Records drawn from a dataset
##########

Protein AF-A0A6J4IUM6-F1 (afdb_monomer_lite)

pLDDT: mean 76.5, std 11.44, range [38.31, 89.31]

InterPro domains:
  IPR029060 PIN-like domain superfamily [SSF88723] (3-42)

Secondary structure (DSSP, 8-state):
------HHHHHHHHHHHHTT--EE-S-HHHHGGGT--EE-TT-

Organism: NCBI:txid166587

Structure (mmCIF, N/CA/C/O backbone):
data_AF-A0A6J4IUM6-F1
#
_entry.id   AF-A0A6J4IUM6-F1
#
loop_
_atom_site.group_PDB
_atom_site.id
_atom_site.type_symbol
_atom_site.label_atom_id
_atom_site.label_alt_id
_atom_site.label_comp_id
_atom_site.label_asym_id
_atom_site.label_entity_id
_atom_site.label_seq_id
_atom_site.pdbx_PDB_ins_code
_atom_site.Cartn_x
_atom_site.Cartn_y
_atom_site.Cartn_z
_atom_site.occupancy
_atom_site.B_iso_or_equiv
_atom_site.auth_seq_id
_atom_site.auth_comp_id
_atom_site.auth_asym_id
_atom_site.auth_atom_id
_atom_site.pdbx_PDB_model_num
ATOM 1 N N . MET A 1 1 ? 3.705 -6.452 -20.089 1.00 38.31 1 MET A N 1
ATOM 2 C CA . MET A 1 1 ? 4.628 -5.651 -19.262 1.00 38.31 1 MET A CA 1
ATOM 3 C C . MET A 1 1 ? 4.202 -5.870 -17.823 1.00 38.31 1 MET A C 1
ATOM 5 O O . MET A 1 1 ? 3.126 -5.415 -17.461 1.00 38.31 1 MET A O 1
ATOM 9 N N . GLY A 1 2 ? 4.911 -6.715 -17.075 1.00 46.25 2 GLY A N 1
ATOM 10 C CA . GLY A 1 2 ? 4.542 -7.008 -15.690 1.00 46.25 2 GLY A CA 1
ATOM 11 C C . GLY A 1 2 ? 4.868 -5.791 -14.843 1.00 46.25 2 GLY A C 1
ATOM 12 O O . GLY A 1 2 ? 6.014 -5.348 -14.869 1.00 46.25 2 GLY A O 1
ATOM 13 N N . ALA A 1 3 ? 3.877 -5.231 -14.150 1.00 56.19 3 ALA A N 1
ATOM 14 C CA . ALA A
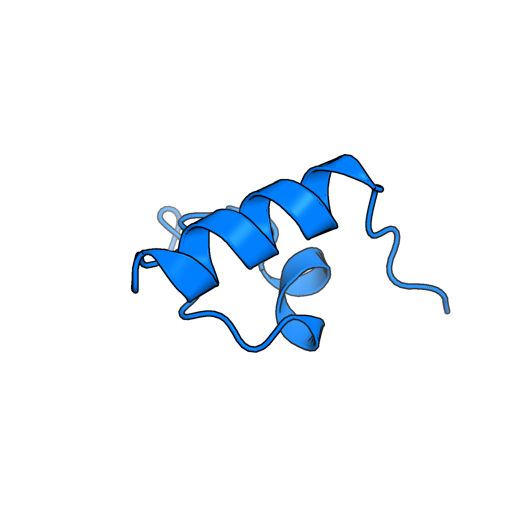 1 3 ? 4.163 -4.317 -13.057 1.00 56.19 3 ALA A CA 1
ATOM 15 C C . ALA A 1 3 ? 5.156 -5.046 -12.147 1.00 56.19 3 ALA A C 1
ATOM 17 O O . ALA A 1 3 ? 4.896 -6.185 -11.751 1.00 56.19 3 ALA A O 1
ATOM 18 N N . GLY A 1 4 ? 6.319 -4.445 -11.910 1.00 55.78 4 GLY A N 1
ATOM 19 C CA . GLY A 1 4 ? 7.357 -4.983 -11.037 1.00 55.78 4 GLY A CA 1
ATOM 20 C C . GLY A 1 4 ? 6.925 -4.885 -9.583 1.00 55.78 4 GLY A C 1
ATOM 21 O O . GLY A 1 4 ? 7.649 -4.329 -8.774 1.00 55.78 4 GLY A O 1
ATOM 22 N N . LEU A 1 5 ? 5.726 -5.372 -9.271 1.00 62.09 5 LEU A N 1
ATOM 23 C CA . LEU A 1 5 ? 5.188 -5.420 -7.933 1.00 62.09 5 LEU A CA 1
ATOM 24 C C . LEU A 1 5 ? 6.010 -6.459 -7.189 1.00 62.09 5 LEU A C 1
ATOM 26 O O . LEU A 1 5 ? 5.847 -7.671 -7.372 1.00 62.09 5 LEU A O 1
ATOM 30 N N . SER A 1 6 ? 6.952 -5.975 -6.389 1.00 71.62 6 SER A N 1
ATOM 31 C CA . SER A 1 6 ? 7.621 -6.822 -5.423 1.00 71.62 6 SER A CA 1
ATOM 32 C C . SER A 1 6 ? 6.553 -7.422 -4.511 1.00 71.62 6 SER A C 1
ATOM 34 O O . SER A 1 6 ? 5.555 -6.775 -4.191 1.00 71.62 6 SER A O 1
ATOM 36 N N . VAL A 1 7 ? 6.766 -8.648 -4.030 1.00 77.81 7 VAL A N 1
ATOM 37 C CA . 
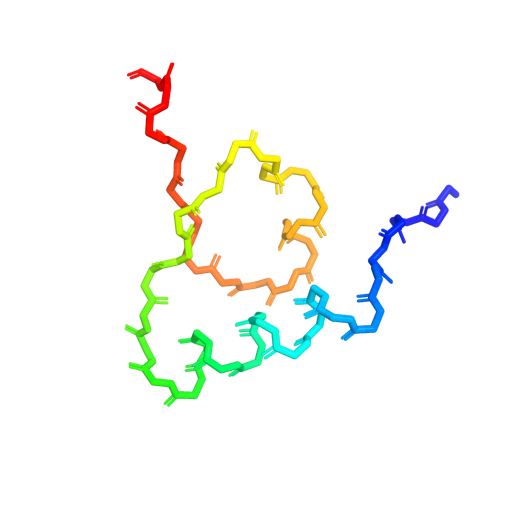VAL A 1 7 ? 5.917 -9.243 -2.980 1.00 77.81 7 VAL A CA 1
ATOM 38 C C . VAL A 1 7 ? 5.756 -8.271 -1.797 1.00 77.81 7 VAL A C 1
ATOM 40 O O . VAL A 1 7 ? 4.688 -8.191 -1.194 1.00 77.81 7 VAL A O 1
ATOM 43 N N . MET A 1 8 ? 6.788 -7.467 -1.521 1.00 81.19 8 MET A N 1
ATOM 44 C CA . MET A 1 8 ? 6.767 -6.415 -0.502 1.00 81.19 8 MET A CA 1
ATOM 45 C C . MET A 1 8 ? 5.762 -5.298 -0.812 1.00 81.19 8 MET A C 1
ATOM 47 O O . MET A 1 8 ? 5.047 -4.867 0.089 1.00 81.19 8 MET A O 1
ATOM 51 N N . ASP A 1 9 ? 5.653 -4.862 -2.068 1.00 80.06 9 ASP A N 1
ATOM 52 C CA . ASP A 1 9 ? 4.724 -3.799 -2.474 1.00 80.06 9 ASP A CA 1
ATOM 53 C C . ASP A 1 9 ? 3.273 -4.257 -2.317 1.00 80.06 9 ASP A C 1
ATOM 55 O O . ASP A 1 9 ? 2.423 -3.500 -1.848 1.00 80.06 9 ASP A O 1
ATOM 59 N N . GLY A 1 10 ? 3.011 -5.534 -2.612 1.00 82.50 10 GLY A N 1
ATOM 60 C CA . GLY A 1 10 ? 1.717 -6.166 -2.364 1.00 82.50 10 GLY A CA 1
ATOM 61 C C . GLY A 1 10 ? 1.349 -6.188 -0.877 1.00 82.50 10 GLY A C 1
ATOM 62 O O . GLY A 1 10 ? 0.214 -5.872 -0.523 1.00 82.50 10 GLY A O 1
ATOM 63 N N . PHE A 1 11 ? 2.302 -6.489 0.013 1.00 85.88 11 PHE A N 1
ATOM 64 C CA . PHE A 1 11 ? 2.068 -6.452 1.464 1.00 85.88 11 PHE A CA 1
ATOM 65 C C . PHE A 1 11 ? 1.844 -5.033 2.000 1.00 85.88 11 PHE A C 1
ATOM 67 O O . PHE A 1 11 ? 0.954 -4.824 2.831 1.00 85.88 11 PHE A O 1
ATOM 74 N N . ILE A 1 12 ? 2.606 -4.052 1.514 1.00 84.44 12 ILE A N 1
ATOM 75 C CA . ILE A 1 12 ? 2.430 -2.636 1.872 1.00 84.44 12 ILE A CA 1
ATOM 76 C C . ILE A 1 12 ? 1.041 -2.155 1.435 1.00 84.44 12 ILE A C 1
ATOM 78 O O . ILE A 1 12 ? 0.310 -1.550 2.220 1.00 84.44 12 ILE A O 1
ATOM 82 N N . ALA A 1 13 ? 0.649 -2.493 0.208 1.00 83.75 13 ALA A N 1
ATOM 83 C CA . ALA A 1 13 ? -0.653 -2.170 -0.348 1.00 83.75 13 ALA A CA 1
ATOM 84 C C . ALA A 1 13 ? -1.811 -2.826 0.412 1.00 83.75 13 ALA 
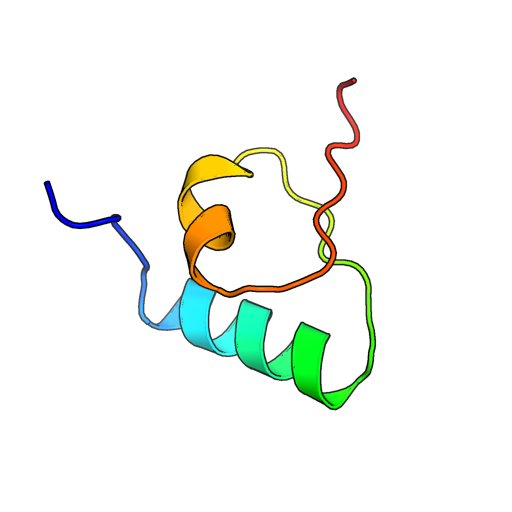A C 1
ATOM 86 O O . ALA A 1 13 ? -2.788 -2.149 0.720 1.00 83.75 13 ALA A O 1
ATOM 87 N N . ALA A 1 14 ? -1.705 -4.113 0.744 1.00 86.31 14 ALA A N 1
ATOM 88 C CA . ALA A 1 14 ? -2.727 -4.818 1.514 1.00 86.31 14 ALA A CA 1
ATOM 89 C C . ALA A 1 14 ? -2.886 -4.229 2.924 1.00 86.31 14 ALA A C 1
ATOM 91 O O . ALA A 1 14 ? -4.005 -4.062 3.400 1.00 86.31 14 ALA A O 1
ATOM 92 N N . THR A 1 15 ? -1.777 -3.859 3.571 1.00 87.38 15 THR A N 1
ATOM 93 C CA . THR A 1 15 ? -1.798 -3.211 4.891 1.00 87.38 15 THR A CA 1
ATOM 94 C C . THR A 1 15 ? -2.493 -1.852 4.820 1.00 87.38 15 THR A C 1
ATOM 96 O O . THR A 1 15 ? -3.377 -1.571 5.627 1.00 87.38 15 THR A O 1
ATOM 99 N N . ALA A 1 16 ? -2.148 -1.025 3.828 1.00 87.88 16 ALA A N 1
ATOM 100 C CA . ALA A 1 16 ? -2.804 0.263 3.625 1.00 87.88 16 ALA A CA 1
ATOM 101 C C . ALA A 1 16 ? -4.314 0.096 3.384 1.00 87.88 16 ALA A C 1
ATOM 103 O O . ALA A 1 16 ? -5.112 0.802 3.995 1.00 87.88 16 ALA A O 1
ATOM 104 N N . ASN A 1 17 ? -4.707 -0.899 2.584 1.00 85.94 17 ASN A N 1
ATOM 105 C CA . ASN A 1 17 ? -6.106 -1.197 2.293 1.00 85.94 17 ASN A CA 1
ATOM 106 C C . ASN A 1 17 ? -6.898 -1.622 3.542 1.00 85.94 17 ASN A C 1
ATOM 108 O O .
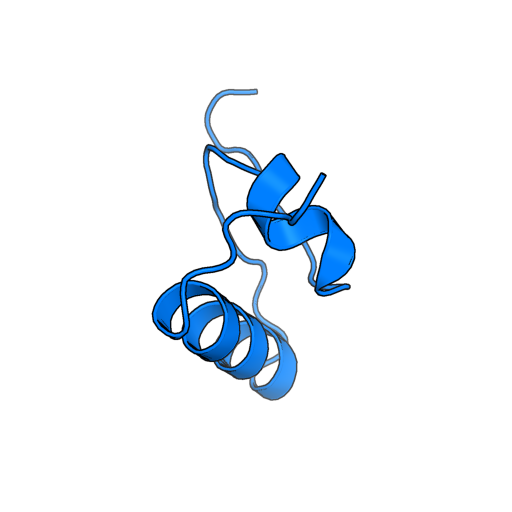 ASN A 1 17 ? -7.938 -1.042 3.847 1.00 85.94 17 ASN A O 1
ATOM 112 N N . VAL A 1 18 ? -6.375 -2.592 4.304 1.00 89.31 18 VAL A N 1
ATOM 113 C CA . VAL A 1 18 ? -7.024 -3.132 5.514 1.00 89.31 18 VAL A CA 1
ATOM 114 C C . VAL A 1 18 ? -7.208 -2.058 6.586 1.00 89.31 18 VAL A C 1
ATOM 116 O O . VAL A 1 18 ? -8.212 -2.057 7.295 1.00 89.31 18 VAL A O 1
ATOM 119 N N . HIS A 1 19 ? -6.257 -1.132 6.695 1.00 89.12 19 HIS A N 1
ATOM 120 C CA . HIS A 1 19 ? -6.294 -0.055 7.680 1.00 89.12 19 HIS A CA 1
ATOM 121 C C . HIS A 1 19 ? -6.886 1.257 7.145 1.00 89.12 19 HIS A C 1
ATOM 123 O O . HIS A 1 19 ? -6.869 2.250 7.870 1.00 89.12 19 HIS A O 1
ATOM 129 N N . GLN A 1 20 ? -7.409 1.272 5.912 1.00 85.19 20 GLN A N 1
ATOM 130 C CA . GLN A 1 20 ? -7.954 2.468 5.255 1.00 85.19 20 GLN A CA 1
ATOM 131 C C . GLN A 1 20 ? -6.972 3.657 5.261 1.00 85.19 20 GLN A C 1
ATOM 133 O O . GLN A 1 20 ? -7.356 4.808 5.464 1.00 85.19 20 GLN A O 1
ATOM 138 N N . LEU A 1 21 ? -5.682 3.372 5.077 1.00 85.69 21 LEU A N 1
ATOM 139 C CA . LEU A 1 21 ? -4.615 4.366 5.038 1.00 85.69 21 LEU A CA 1
ATOM 140 C C . LEU A 1 21 ? -4.318 4.776 3.596 1.00 85.69 21 LEU A C 1
ATOM 142 O O . LEU A 1 21 ? -4.295 3.946 2.689 1.00 85.69 21 LEU A O 1
ATOM 146 N N . THR A 1 22 ? -3.994 6.051 3.402 1.00 85.56 22 THR A N 1
ATOM 147 C CA . THR A 1 22 ? -3.465 6.554 2.132 1.00 85.56 22 THR A CA 1
ATOM 148 C C . THR A 1 22 ? -1.994 6.176 1.995 1.00 85.56 22 THR A C 1
ATOM 150 O O . THR A 1 22 ? -1.163 6.511 2.844 1.00 85.56 22 THR A O 1
ATOM 153 N N . LEU A 1 23 ? -1.653 5.496 0.906 1.00 84.25 23 LEU A N 1
ATOM 154 C CA . LEU A 1 23 ? -0.290 5.103 0.606 1
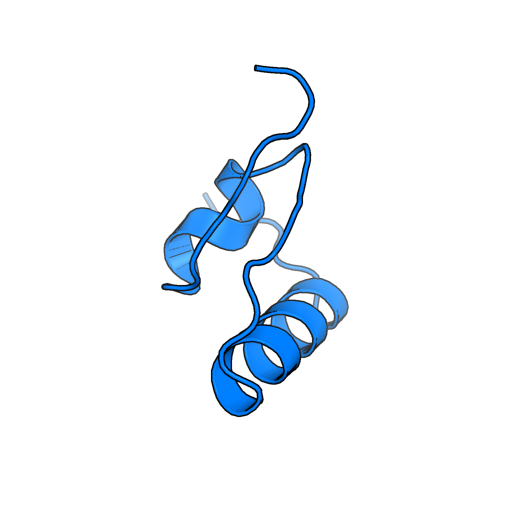.00 84.25 23 LEU A CA 1
ATOM 155 C C . LEU A 1 23 ? 0.456 6.256 -0.073 1.00 84.25 23 LEU A C 1
ATOM 157 O O . LEU A 1 23 ? 0.223 6.593 -1.235 1.00 84.25 23 LEU A O 1
ATOM 161 N N . VAL A 1 24 ? 1.388 6.852 0.666 1.00 85.19 24 VAL A N 1
ATOM 162 C CA . VAL A 1 24 ? 2.241 7.933 0.169 1.00 85.19 24 VAL A CA 1
ATOM 163 C C . VAL A 1 24 ? 3.457 7.337 -0.538 1.00 85.19 24 VAL A C 1
ATOM 165 O O . VAL A 1 24 ? 4.302 6.711 0.101 1.00 85.19 24 VAL A O 1
ATOM 168 N N . THR A 1 25 ? 3.575 7.523 -1.851 1.00 81.44 25 THR A N 1
ATOM 169 C CA . THR A 1 25 ? 4.694 6.974 -2.630 1.00 81.44 25 THR A CA 1
ATOM 170 C C . THR A 1 25 ? 5.095 7.877 -3.788 1.00 81.44 25 THR A C 1
ATOM 172 O O . THR A 1 25 ? 4.264 8.522 -4.424 1.00 81.44 25 THR A O 1
ATOM 175 N N . ARG A 1 26 ? 6.397 7.880 -4.101 1.00 83.56 26 ARG A N 1
ATOM 176 C CA . ARG A 1 26 ? 6.927 8.528 -5.311 1.00 83.56 26 ARG A CA 1
ATOM 177 C C . ARG A 1 26 ? 6.575 7.764 -6.579 1.00 83.56 26 ARG A C 1
ATOM 179 O O . ARG A 1 26 ? 6.550 8.346 -7.656 1.00 83.56 26 ARG A O 1
ATOM 186 N N . ASN A 1 27 ? 6.387 6.448 -6.460 1.00 78.69 27 ASN A N 1
ATOM 187 C CA . ASN A 1 27 ? 6.189 5.574 -7.604 1.00 78.69 27 ASN A CA 1
ATOM 188 C C . ASN A 1 27 ? 4.742 5.103 -7.669 1.00 78.69 27 ASN A C 1
ATOM 190 O O . ASN A 1 27 ? 4.441 3.935 -7.448 1.00 78.69 27 ASN A O 1
ATOM 194 N N . MET A 1 28 ? 3.833 6.031 -7.963 1.00 78.31 28 MET A N 1
ATOM 195 C CA . MET A 1 28 ? 2.409 5.708 -8.062 1.00 78.31 28 MET A CA 1
ATOM 196 C C . MET A 1 28 ? 2.118 4.635 -9.125 1.00 78.31 28 MET A C 1
ATOM 198 O O . MET A 1 28 ? 1.143 3.911 -8.981 1.00 78.31 28 MET A O 1
ATOM 202 N N . GLY A 1 29 ? 2.959 4.488 -10.157 1.00 76.50 29 GLY A N 1
ATOM 203 C CA . GLY A 1 29 ? 2.759 3.513 -11.237 1.00 76.50 29 GLY A CA 1
ATOM 204 C C . GLY A 1 29 ? 2.820 2.051 -10.786 1.00 76.50 29 GLY A C 1
ATOM 205 O O . GLY A 1 29 ? 2.040 1.238 -11.275 1.00 76.50 29 GLY A O 1
ATOM 206 N N . ASP A 1 30 ? 3.679 1.731 -9.816 1.00 74.94 30 ASP A N 1
ATOM 207 C CA . ASP A 1 30 ? 3.803 0.363 -9.291 1.00 74.94 30 ASP A CA 1
ATOM 208 C C . ASP A 1 30 ? 2.602 -0.025 -8.422 1.00 74.94 30 ASP A C 1
ATOM 210 O O . ASP A 1 30 ? 2.218 -1.190 -8.367 1.00 74.94 30 ASP A O 1
ATOM 214 N N . PHE A 1 31 ? 1.972 0.960 -7.779 1.00 74.56 31 PHE A N 1
ATOM 215 C CA . PHE A 1 31 ? 0.858 0.741 -6.859 1.00 74.56 31 PHE A CA 1
ATOM 216 C C . PHE A 1 31 ? -0.513 1.048 -7.476 1.00 74.56 31 PHE A C 1
ATOM 218 O O . PHE A 1 31 ? -1.535 0.671 -6.906 1.00 74.56 31 PHE A O 1
ATOM 225 N N . ALA A 1 32 ? -0.555 1.670 -8.658 1.00 70.50 32 ALA A N 1
ATOM 226 C CA . ALA A 1 32 ? -1.776 1.951 -9.410 1.00 70.50 32 ALA A CA 1
ATOM 227 C C . ALA A 1 32 ? -2.689 0.725 -9.622 1.00 70.50 32 ALA A C 1
ATOM 229 O O . ALA A 1 32 ? -3.903 0.875 -9.472 1.00 70.50 32 ALA A O 1
ATOM 230 N N . PRO A 1 33 ? -2.182 -0.494 -9.914 1.00 69.81 33 PRO A N 1
ATOM 231 C CA . PRO A 1 33 ? -3.058 -1.654 -10.068 1.00 69.81 33 PRO A CA 1
ATOM 232 C C . PRO A 1 33 ? -3.624 -2.196 -8.741 1.00 69.81 33 PRO A C 1
ATOM 234 O O . PRO A 1 33 ? -4.468 -3.087 -8.779 1.00 69.81 33 PRO A O 1
ATOM 237 N N . LEU A 1 34 ? -3.193 -1.687 -7.579 1.00 70.44 34 LEU A N 1
ATOM 238 C CA . LEU A 1 34 ? -3.572 -2.215 -6.258 1.00 70.44 34 LEU A CA 1
ATOM 239 C C . LEU A 1 34 ? -4.823 -1.551 -5.658 1.00 70.44 34 LEU A C 1
ATOM 241 O O . LEU A 1 34 ? -5.260 -1.960 -4.588 1.00 70.44 34 LEU A O 1
ATOM 245 N N . GLY A 1 35 ? -5.414 -0.554 -6.329 1.00 64.88 35 GLY A N 1
ATOM 246 C CA . GLY A 1 35 ? -6.700 0.037 -5.930 1.00 64.88 35 GLY A CA 1
ATOM 247 C C . GLY A 1 35 ? -6.690 0.796 -4.596 1.00 64.88 35 GLY A C 1
ATOM 248 O O . GLY A 1 35 ? -7.746 0.969 -3.995 1.00 64.88 35 GLY A O 1
ATOM 249 N N . ASN A 1 36 ? -5.517 1.227 -4.124 1.00 70.38 36 ASN A N 1
ATOM 250 C CA . ASN A 1 36 ? -5.368 2.007 -2.893 1.00 70.38 36
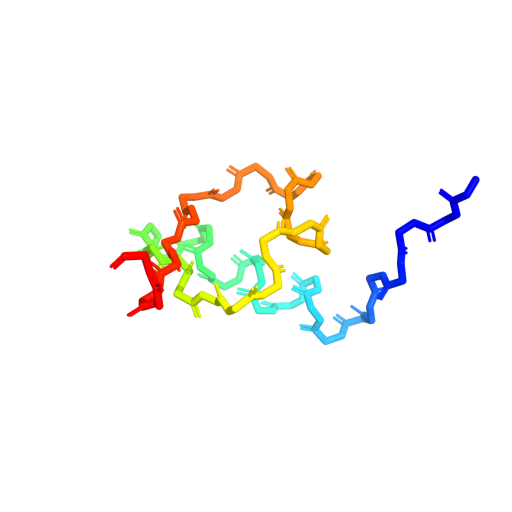 ASN A CA 1
ATOM 251 C C . ASN A 1 36 ? -5.421 3.513 -3.156 1.00 70.38 36 ASN A C 1
ATOM 253 O O . ASN A 1 36 ? -5.060 3.965 -4.243 1.00 70.38 36 ASN A O 1
ATOM 257 N N . ASP A 1 37 ? -5.779 4.289 -2.130 1.00 76.56 37 ASP A N 1
ATOM 258 C CA . ASP A 1 37 ? -5.598 5.741 -2.144 1.00 76.56 37 ASP A CA 1
ATOM 259 C C . ASP A 1 37 ? -4.102 6.059 -2.191 1.00 76.56 37 ASP A C 1
ATOM 261 O O . ASP A 1 37 ? -3.370 5.801 -1.234 1.00 76.56 37 ASP A O 1
ATOM 265 N N . LEU A 1 38 ? -3.639 6.588 -3.325 1.00 81.50 38 LEU A N 1
ATOM 266 C CA . LEU A 1 38 ? -2.240 6.926 -3.569 1.00 81.50 38 LEU A CA 1
ATOM 267 C C . LEU A 1 38 ? -2.031 8.431 -3.475 1.00 81.50 38 LEU A C 1
ATOM 269 O O . LEU A 1 38 ? -2.766 9.210 -4.078 1.00 81.50 38 LEU A O 1
ATOM 273 N N . PHE A 1 39 ? -0.978 8.834 -2.769 1.00 82.44 39 PHE A N 1
ATOM 274 C CA . PHE A 1 39 ? -0.577 10.231 -2.663 1.00 82.44 39 PHE A CA 1
ATOM 275 C C . PHE A 1 39 ? 0.896 10.396 -3.044 1.00 82.44 39 PHE A C 1
ATOM 277 O O . PHE A 1 39 ? 1.766 9.713 -2.503 1.00 82.44 39 PHE A O 1
ATOM 284 N N . ASN A 1 40 ? 1.191 11.313 -3.967 1.00 81.81 40 ASN A N 1
ATOM 285 C CA . ASN A 1 40 ? 2.562 11.660 -4.337 1.00 81.81 40 ASN A CA 1
ATOM 286 C C . ASN A 1 40 ? 2.997 12.934 -3.595 1.00 81.81 40 ASN A C 1
ATOM 288 O O . ASN A 1 40 ? 2.459 14.002 -3.885 1.00 81.81 40 ASN A O 1
ATOM 292 N N . PRO A 1 41 ? 3.986 12.866 -2.687 1.00 78.62 41 PRO A N 1
ATOM 293 C CA . PRO A 1 41 ? 4.399 14.018 -1.889 1.00 78.62 41 PRO A CA 1
ATOM 294 C C . PRO A 1 41 ? 5.347 14.977 -2.631 1.00 78.62 41 PRO A C 1
ATOM 296 O O . PRO A 1 41 ? 5.746 15.986 -2.060 1.00 78.62 41 PRO A O 1
ATOM 299 N N . TRP A 1 42 ? 5.727 14.670 -3.877 1.00 77.62 42 TRP A N 1
ATOM 300 C CA . TRP A 1 42 ? 6.549 15.538 -4.734 1.00 77.62 42 TRP A CA 1
ATOM 301 C C . TRP A 1 42 ? 5.739 16.269 -5.816 1.00 77.62 42 TRP A C 1
ATOM 303 O O . TRP A 1 42 ? 6.336 16.796 -6.756 1.00 77.62 42 TRP A O 1
ATOM 313 N N . SER A 1 43 ? 4.403 16.253 -5.724 1.00 59.19 43 SER A N 1
ATOM 314 C CA . SER A 1 43 ? 3.538 17.058 -6.594 1.00 59.19 43 SER A CA 1
ATOM 315 C C . SER A 1 43 ? 3.404 18.498 -6.116 1.00 59.19 43 SER A C 1
ATOM 317 O O . SER A 1 43 ? 3.565 18.750 -4.903 1.00 59.19 43 SER A O 1
#

Sequence (43 aa):
MGAGLSVMDGFIAATANVHQLTLVTRNMGDFAPLGNDLFNPWS

Radius of gyration: 9.9 Å; chains: 1; bounding box: 16×26×27 Å

Foldseek 3Di:
DDLPCDPVNLVVLVVCVVVVHEDEDCCVVSCVVSPGRYHDPVD

##########

■ **ASSIGNMENT**: Taking the entries above, write out exactly each line from the one holding "ATOM 204 C C" to the one holding "ATOM 207 C CA", both included, and stop there.

■ **YOUR RESPONSE**:
ATOM 204 C C . GLY A 1 29 ? 2.820 2.051 -10.786 1.00 76.50 29 GLY A C 1
ATOM 205 O O . GLY A 1 29 ? 2.040 1.238 -11.275 1.00 76.50 29 GLY A O 1
ATOM 206 N N . ASP A 1 30 ? 3.679 1.731 -9.816 1.00 74.94 30 ASP A N 1
ATOM 207 C CA . ASP A 1 30 ? 3.803 0.363 -9.291 1.00 74.94 30 ASP A CA 1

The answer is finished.